I think that it is good for a belt sander to be heavy: my very old Craftsman is metal and heavy.

With a heavy belt sander there is less tnedency to push down on the sander. I just let the weight of the sander to the job. Keep the sander moving. I also think that with a belt sander it is even more important than with other sanders too sand with the grain.

I seldom use a belt less than 120 grit.

George


----------



## rrich (Jun 24, 2009)

cabinetman said:


> Belt sander racing, it was inevitable.:yes:


Sanctioned no less.


----------



## del schisler (Nov 5, 2009)

Calzone said:


> As I said in this thread, I hate sandpaper.
> It embeds rocks and crap into your project among other things.
> http://www.woodworkingtalk.com/f8/sanding-after-raising-grain-39097/
> Get a card scraper for like 5-15 bucks.
> ...


I use silicon carbide paper from klingspore and the little rock's ect. don't come off.
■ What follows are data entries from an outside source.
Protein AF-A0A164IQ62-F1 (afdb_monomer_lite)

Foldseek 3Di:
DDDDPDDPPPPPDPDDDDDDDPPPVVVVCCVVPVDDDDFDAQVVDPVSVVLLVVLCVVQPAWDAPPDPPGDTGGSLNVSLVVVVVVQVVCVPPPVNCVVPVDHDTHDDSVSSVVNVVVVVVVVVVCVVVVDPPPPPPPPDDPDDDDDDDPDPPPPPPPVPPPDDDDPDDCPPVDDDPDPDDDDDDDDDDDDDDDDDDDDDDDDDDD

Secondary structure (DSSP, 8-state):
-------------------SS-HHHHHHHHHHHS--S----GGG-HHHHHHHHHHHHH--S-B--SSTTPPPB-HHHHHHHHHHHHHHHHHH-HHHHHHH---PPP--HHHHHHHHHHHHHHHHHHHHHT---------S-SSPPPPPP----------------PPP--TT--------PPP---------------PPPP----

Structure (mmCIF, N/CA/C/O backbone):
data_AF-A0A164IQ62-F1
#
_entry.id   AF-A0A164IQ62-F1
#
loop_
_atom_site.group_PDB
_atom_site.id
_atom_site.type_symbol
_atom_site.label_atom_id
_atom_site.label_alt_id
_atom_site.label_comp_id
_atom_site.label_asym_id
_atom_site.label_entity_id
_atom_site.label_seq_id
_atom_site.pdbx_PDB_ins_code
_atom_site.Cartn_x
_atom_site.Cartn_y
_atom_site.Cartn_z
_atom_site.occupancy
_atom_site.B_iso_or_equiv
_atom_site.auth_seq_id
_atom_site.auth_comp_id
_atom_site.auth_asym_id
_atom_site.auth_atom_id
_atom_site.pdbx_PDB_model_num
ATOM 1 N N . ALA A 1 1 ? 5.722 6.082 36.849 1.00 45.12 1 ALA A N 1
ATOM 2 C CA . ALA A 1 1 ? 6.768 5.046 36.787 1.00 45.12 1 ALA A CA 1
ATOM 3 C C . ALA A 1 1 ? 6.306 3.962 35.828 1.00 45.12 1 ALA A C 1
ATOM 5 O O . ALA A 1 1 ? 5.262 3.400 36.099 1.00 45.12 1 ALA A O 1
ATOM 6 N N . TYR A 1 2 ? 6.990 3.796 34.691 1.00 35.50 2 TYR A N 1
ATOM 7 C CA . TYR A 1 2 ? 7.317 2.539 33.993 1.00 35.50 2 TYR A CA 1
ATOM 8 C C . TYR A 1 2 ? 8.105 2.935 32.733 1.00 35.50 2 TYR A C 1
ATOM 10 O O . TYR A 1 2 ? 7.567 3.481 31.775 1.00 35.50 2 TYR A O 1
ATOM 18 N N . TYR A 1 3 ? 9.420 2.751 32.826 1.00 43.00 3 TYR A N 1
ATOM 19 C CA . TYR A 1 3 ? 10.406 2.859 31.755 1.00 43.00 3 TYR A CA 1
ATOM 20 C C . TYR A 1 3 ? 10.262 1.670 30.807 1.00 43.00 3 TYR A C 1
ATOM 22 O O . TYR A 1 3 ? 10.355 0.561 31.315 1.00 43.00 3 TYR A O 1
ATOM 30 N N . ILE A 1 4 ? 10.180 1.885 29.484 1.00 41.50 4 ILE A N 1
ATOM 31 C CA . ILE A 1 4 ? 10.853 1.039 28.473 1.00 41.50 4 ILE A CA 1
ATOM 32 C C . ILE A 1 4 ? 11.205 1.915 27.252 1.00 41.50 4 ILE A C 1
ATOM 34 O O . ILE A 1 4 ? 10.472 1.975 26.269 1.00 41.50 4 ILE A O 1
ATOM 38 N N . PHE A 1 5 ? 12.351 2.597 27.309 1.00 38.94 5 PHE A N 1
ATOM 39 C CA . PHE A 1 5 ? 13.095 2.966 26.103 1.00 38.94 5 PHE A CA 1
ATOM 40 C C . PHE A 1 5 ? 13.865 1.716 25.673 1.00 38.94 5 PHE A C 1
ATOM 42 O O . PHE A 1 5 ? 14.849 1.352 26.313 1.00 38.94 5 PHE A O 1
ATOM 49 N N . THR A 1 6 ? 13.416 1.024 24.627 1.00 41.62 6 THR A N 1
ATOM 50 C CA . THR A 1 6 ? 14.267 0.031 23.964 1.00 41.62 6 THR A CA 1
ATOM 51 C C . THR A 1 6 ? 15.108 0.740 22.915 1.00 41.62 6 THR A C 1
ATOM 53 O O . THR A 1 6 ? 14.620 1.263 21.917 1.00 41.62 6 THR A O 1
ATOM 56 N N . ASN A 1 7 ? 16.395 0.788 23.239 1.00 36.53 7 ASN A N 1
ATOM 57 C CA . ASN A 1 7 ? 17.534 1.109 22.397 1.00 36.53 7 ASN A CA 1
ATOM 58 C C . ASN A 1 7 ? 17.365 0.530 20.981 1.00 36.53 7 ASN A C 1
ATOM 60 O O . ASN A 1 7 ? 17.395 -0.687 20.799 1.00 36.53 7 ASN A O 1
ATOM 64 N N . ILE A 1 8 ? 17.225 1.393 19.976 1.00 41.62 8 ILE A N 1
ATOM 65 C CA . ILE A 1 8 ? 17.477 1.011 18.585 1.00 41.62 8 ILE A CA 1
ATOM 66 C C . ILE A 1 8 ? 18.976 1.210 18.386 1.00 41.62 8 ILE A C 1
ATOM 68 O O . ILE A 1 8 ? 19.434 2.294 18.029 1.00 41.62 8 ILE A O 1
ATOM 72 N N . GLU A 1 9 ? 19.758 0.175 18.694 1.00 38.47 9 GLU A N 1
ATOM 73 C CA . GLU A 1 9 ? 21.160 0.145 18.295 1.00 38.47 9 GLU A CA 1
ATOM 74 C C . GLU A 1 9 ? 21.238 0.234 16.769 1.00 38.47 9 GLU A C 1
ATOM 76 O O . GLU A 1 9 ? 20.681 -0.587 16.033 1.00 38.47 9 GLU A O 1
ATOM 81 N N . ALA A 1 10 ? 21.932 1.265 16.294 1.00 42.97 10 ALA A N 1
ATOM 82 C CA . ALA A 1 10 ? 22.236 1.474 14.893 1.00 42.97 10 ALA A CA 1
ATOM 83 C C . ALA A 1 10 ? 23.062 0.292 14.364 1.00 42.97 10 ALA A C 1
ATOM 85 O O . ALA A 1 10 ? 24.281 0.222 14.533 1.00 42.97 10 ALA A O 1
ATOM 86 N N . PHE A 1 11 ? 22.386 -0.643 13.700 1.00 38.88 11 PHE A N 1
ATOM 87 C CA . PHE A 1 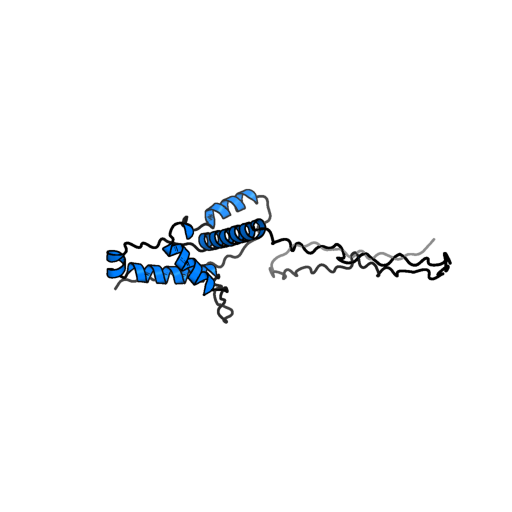11 ? 22.994 -1.821 13.096 1.00 38.88 11 PHE A CA 1
ATOM 88 C C . PHE A 1 11 ? 23.807 -1.398 11.859 1.00 38.88 11 PHE A C 1
ATOM 90 O O . PHE A 1 11 ? 23.338 -1.447 10.719 1.00 38.88 11 PHE A O 1
ATOM 97 N N . LYS A 1 12 ? 25.052 -0.952 12.071 1.00 42.19 12 LYS A N 1
ATOM 98 C CA . LYS A 1 12 ? 26.044 -0.731 11.008 1.00 42.19 12 LYS A CA 1
ATOM 99 C C . LYS A 1 12 ? 26.350 -2.070 10.327 1.00 42.19 12 LYS A C 1
ATOM 101 O O . LYS A 1 12 ? 27.271 -2.783 10.709 1.00 42.19 12 LYS A O 1
ATOM 106 N N . ARG A 1 13 ? 25.586 -2.425 9.288 1.00 41.25 13 ARG A N 1
ATOM 107 C CA . ARG A 1 13 ? 25.905 -3.565 8.414 1.00 41.25 13 ARG A CA 1
ATOM 108 C C . ARG A 1 13 ? 27.118 -3.223 7.551 1.00 41.25 13 ARG A C 1
ATOM 110 O O . ARG A 1 13 ? 26.986 -2.634 6.481 1.00 41.25 13 ARG A O 1
ATOM 117 N N . GLN A 1 14 ? 28.304 -3.617 8.002 1.00 41.56 14 GLN A N 1
ATOM 118 C CA . GLN A 1 14 ? 29.452 -3.787 7.118 1.00 41.56 14 GLN A CA 1
ATOM 119 C C . GLN A 1 14 ? 29.208 -5.032 6.256 1.00 41.56 14 GLN A C 1
ATOM 121 O O . GLN A 1 14 ? 29.200 -6.158 6.746 1.00 41.56 14 GLN A O 1
ATOM 126 N N . PHE A 1 15 ? 28.971 -4.839 4.959 1.00 38.03 15 PHE A N 1
ATOM 127 C CA . PHE A 1 15 ? 28.887 -5.951 4.016 1.00 38.03 15 PHE A CA 1
ATOM 128 C C . PHE A 1 15 ? 30.298 -6.452 3.693 1.00 38.03 15 PHE A C 1
ATOM 130 O O . PHE A 1 15 ? 30.934 -5.977 2.750 1.00 38.03 15 PHE A O 1
ATOM 137 N N . SER A 1 16 ? 30.782 -7.428 4.463 1.00 44.75 16 SER A N 1
ATOM 138 C CA . SER A 1 16 ? 31.948 -8.221 4.069 1.00 44.75 16 SER A CA 1
ATOM 139 C C . SER A 1 16 ? 31.566 -9.101 2.877 1.00 44.75 16 SER A C 1
ATOM 141 O O . SER A 1 16 ? 30.703 -9.976 2.972 1.00 44.75 16 SER A O 1
ATOM 143 N N . ARG A 1 17 ? 32.172 -8.837 1.714 1.00 44.44 17 ARG A N 1
ATOM 144 C CA . ARG A 1 17 ? 32.033 -9.694 0.532 1.00 44.44 17 ARG A CA 1
ATOM 145 C C . ARG A 1 17 ? 32.986 -10.877 0.667 1.00 44.44 17 ARG A C 1
ATOM 147 O O . ARG A 1 17 ? 34.108 -10.821 0.174 1.00 44.44 17 ARG A O 1
ATOM 154 N N . TYR A 1 18 ? 32.520 -11.955 1.289 1.00 41.59 18 TYR A N 1
ATOM 155 C CA . TYR A 1 18 ? 33.201 -13.242 1.194 1.00 41.59 18 TYR A CA 1
ATOM 156 C C . TYR A 1 18 ? 33.068 -13.792 -0.233 1.00 41.59 18 TYR A C 1
ATOM 158 O O . TYR A 1 18 ? 31.967 -13.983 -0.755 1.00 41.59 18 TYR A O 1
ATOM 166 N N . LYS A 1 19 ? 34.215 -14.012 -0.883 1.00 52.00 19 LYS A N 1
ATOM 167 C CA . LYS A 1 19 ? 34.331 -14.836 -2.088 1.00 52.00 19 LYS A CA 1
ATOM 168 C C . LYS A 1 19 ? 34.210 -16.301 -1.665 1.00 52.00 19 LYS A C 1
ATOM 170 O O . LYS A 1 19 ? 35.046 -16.747 -0.892 1.00 52.00 19 LYS A O 1
ATOM 175 N N . SER A 1 20 ? 33.212 -17.011 -2.194 1.00 51.22 20 SER A N 1
ATOM 176 C CA . SER A 1 20 ? 33.228 -18.448 -2.543 1.00 51.22 20 SER A CA 1
ATOM 177 C C . SER A 1 20 ? 31.846 -19.097 -2.346 1.00 51.22 20 SER A C 1
ATOM 179 O O . SER A 1 20 ? 31.269 -19.074 -1.264 1.00 51.22 20 SER A O 1
ATOM 181 N N . GLY A 1 21 ? 31.313 -19.682 -3.422 1.00 51.41 21 GLY A N 1
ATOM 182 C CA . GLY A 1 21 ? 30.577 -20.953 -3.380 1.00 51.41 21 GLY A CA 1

Now chep garnet paper is junk in my book and rock's will come off and cause swarles on the surface. I use 6" on my orbit sander with perfect sanding. I finish with 400 grit. this work's for me I also have 2 porter cable belt sanders a 3" and a 4" both work very well also. my 2 cents a card scraper will work but if you dont have one ? i guess get one ? Or get good sanding paper ?


----------



## jessrj (Mar 30, 2012)

Steve Neul said:


> A belt sander is great for sanding wood flat that has been glued together and to remove planer marks but I would stop there. The sander can dig small dents into the wood that you can't see until you put the finish on. I only use a belt sander anymore on cabinet faces with 80x belts and then thoroughly go over it with a random orbital sander first with 80x disc to make sure the belt sander didn’t leave marks on it and then followed by 150x discs for the finish sand.


Yeah, don't use they belt sander for much more than this unless you have no other option. They aren't as easy to operate as you think. In order to get a good result you have to have a lot of experience using them.


----------